Increasing numbers of people are commuting to work and school via foot and bicycle, finding that in the process, they're getting some good exercise.
Understanding the pros and cons of alternative commutes may ultimately pave the way for others to discover the joys of a healthy commute.
That was the idea behind surveys on active commuting, carried out by researchers at Kansas State University's Physical Activity and Public Health Laboratory. Their goals were to determine people's attitudes about walking and cycling commutes, and discover what might be keeping them from giving up their cars.
In one, about 27% of 375 residents (average age about 39) of a small Midwestern town walked or biked to work once or more per week.
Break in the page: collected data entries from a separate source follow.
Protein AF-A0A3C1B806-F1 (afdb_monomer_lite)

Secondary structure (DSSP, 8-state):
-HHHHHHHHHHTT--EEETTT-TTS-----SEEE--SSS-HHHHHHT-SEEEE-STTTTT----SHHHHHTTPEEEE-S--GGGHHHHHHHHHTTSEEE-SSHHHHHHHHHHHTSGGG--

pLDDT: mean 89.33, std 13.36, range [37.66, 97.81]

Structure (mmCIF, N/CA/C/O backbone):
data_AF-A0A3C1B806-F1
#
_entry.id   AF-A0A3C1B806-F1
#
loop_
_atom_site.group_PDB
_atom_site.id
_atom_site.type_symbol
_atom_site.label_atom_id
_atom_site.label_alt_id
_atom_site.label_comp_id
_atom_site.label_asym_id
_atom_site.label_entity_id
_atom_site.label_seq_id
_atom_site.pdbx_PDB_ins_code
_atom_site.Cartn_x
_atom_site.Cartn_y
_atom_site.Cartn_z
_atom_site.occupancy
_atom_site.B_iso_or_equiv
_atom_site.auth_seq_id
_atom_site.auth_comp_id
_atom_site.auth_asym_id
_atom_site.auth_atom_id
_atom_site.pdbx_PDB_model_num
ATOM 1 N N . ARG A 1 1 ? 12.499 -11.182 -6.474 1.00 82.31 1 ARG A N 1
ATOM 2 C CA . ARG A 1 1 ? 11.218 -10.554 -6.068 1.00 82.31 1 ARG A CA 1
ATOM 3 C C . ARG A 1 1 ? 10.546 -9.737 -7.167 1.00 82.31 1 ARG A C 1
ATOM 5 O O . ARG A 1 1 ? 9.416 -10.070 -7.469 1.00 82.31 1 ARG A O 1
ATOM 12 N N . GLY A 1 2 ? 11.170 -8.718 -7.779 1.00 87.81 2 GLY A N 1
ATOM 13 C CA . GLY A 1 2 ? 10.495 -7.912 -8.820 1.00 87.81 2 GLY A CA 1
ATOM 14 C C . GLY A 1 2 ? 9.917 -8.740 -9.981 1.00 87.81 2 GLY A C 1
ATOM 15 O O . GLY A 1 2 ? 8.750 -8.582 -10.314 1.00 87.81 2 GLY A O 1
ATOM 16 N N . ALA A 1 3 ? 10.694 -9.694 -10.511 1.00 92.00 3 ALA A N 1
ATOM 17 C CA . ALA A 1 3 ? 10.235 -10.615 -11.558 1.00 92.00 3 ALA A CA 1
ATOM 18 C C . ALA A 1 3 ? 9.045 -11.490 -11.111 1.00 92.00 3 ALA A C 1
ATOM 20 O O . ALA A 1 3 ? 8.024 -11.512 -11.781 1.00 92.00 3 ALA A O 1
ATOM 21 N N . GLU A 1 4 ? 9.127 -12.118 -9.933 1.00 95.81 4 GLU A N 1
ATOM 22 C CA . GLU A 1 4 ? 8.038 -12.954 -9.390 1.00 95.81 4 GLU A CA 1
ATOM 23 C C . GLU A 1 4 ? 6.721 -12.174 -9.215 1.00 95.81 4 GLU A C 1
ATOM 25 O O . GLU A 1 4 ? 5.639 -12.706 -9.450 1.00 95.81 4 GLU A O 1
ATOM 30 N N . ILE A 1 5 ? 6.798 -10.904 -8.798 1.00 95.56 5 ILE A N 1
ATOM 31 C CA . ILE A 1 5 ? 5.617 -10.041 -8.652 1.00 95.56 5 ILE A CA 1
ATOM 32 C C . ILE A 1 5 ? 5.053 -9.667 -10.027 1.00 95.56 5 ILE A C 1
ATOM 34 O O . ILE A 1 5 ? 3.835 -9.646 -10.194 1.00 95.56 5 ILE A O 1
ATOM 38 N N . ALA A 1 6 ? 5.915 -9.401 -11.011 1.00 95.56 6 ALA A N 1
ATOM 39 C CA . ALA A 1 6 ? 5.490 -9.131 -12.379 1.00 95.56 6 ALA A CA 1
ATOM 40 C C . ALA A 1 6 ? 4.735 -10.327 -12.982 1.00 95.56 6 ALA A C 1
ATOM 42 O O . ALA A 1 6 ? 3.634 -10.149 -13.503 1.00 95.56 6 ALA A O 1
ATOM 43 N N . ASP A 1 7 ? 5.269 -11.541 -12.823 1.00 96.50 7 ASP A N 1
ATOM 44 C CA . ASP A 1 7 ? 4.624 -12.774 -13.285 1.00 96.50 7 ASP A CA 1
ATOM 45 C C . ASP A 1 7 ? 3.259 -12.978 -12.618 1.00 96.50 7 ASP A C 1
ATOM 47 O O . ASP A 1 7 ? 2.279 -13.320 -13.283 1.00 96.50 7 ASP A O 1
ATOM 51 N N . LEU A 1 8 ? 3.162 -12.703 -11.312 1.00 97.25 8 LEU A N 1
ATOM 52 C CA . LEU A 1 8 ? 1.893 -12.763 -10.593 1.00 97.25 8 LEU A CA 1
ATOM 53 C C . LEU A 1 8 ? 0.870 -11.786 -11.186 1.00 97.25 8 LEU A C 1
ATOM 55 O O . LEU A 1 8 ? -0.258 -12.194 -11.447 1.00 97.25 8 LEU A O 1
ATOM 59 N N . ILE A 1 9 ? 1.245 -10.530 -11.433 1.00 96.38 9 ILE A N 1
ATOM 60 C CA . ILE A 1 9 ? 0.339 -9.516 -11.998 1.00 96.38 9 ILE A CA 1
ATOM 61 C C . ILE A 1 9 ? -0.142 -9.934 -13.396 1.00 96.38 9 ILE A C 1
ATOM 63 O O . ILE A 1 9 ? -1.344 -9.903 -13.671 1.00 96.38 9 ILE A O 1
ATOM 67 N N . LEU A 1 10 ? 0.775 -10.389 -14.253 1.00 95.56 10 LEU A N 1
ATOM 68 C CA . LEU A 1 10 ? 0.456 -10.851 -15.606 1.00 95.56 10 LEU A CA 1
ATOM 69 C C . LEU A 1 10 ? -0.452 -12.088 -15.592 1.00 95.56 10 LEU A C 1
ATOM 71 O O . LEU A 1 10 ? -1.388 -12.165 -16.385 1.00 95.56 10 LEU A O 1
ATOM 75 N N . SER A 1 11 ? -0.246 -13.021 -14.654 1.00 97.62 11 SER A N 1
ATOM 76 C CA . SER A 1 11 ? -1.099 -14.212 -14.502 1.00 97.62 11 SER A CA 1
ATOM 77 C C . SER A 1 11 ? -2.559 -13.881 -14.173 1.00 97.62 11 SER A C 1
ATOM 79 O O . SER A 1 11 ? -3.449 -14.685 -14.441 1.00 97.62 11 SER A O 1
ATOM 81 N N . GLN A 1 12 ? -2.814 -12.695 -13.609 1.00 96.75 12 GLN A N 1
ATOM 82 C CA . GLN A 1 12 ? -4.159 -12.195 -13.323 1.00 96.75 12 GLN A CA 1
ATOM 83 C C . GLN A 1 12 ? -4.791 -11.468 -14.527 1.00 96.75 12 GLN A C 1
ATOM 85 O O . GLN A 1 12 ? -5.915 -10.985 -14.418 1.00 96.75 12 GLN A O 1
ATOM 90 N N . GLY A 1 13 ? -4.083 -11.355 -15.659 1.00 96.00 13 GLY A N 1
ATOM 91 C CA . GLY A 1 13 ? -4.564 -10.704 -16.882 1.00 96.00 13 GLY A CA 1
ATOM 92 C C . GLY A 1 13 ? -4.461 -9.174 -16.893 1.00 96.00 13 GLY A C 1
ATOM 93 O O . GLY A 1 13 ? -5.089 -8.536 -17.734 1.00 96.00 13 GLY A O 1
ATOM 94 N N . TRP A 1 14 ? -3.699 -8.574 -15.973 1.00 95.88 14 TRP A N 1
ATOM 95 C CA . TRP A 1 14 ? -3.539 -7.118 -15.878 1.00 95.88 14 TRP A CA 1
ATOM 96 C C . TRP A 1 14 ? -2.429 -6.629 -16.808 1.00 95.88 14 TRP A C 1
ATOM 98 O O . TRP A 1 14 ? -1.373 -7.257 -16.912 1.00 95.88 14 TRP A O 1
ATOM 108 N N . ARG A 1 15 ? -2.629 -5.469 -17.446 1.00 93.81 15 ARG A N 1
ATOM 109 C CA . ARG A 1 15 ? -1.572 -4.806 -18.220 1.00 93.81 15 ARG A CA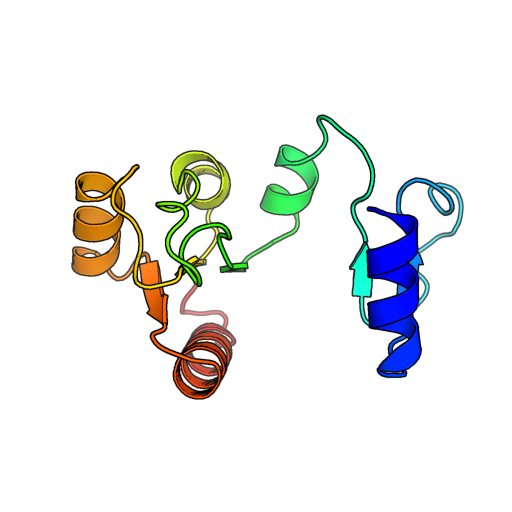 1
ATOM 110 C C . ARG A 1 15 ? -0.583 -4.176 -17.249 1.00 93.81 15 ARG A C 1
ATOM 112 O O . ARG A 1 15 ? -0.957 -3.308 -16.457 1.00 93.81 15 ARG A O 1
ATOM 119 N N . LEU A 1 16 ? 0.659 -4.637 -17.310 1.00 93.31 16 LEU A N 1
ATOM 120 C CA . LEU A 1 16 ? 1.725 -4.273 -16.388 1.00 93.31 16 LEU A CA 1
ATOM 121 C C . LEU A 1 16 ? 2.777 -3.409 -17.084 1.00 93.31 16 LEU A C 1
ATOM 123 O O . LEU A 1 16 ? 3.258 -3.778 -18.149 1.00 93.31 16 LEU A O 1
ATOM 127 N N . GLN A 1 17 ? 3.204 -2.340 -16.413 1.00 92.69 17 GLN A N 1
ATOM 128 C CA . GLN A 1 17 ? 4.457 -1.639 -16.699 1.00 92.69 17 GLN A CA 1
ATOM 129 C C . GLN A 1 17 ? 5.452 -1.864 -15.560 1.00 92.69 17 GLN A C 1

Those who were more ecologically inclined were more likely to ditch their cars, and more men than women were apt to choose alternative ways of commuting.
In another survey, 726 students, faculty members and staff of the university were queried about their campus commuting habits. A little less than half walked to school, and almost 18% biked at least once a week. Those over 25 were not as willing to walk or cycle to campus, and people who had more than a 20-minute trip by bike or foot were less likely to use those methods of transportation. Those who were more fit were also more likely to walk and bike to campus. Again, men and women who showed concern about the environment biked and walked more.
The surveys, which will be presented at upcoming medical conferences, may be helpful in figuring out how to present public health messages encouraging people to bike or walk, according to the researchers. For example, an eco-friendly message might reach those concerned about the environment.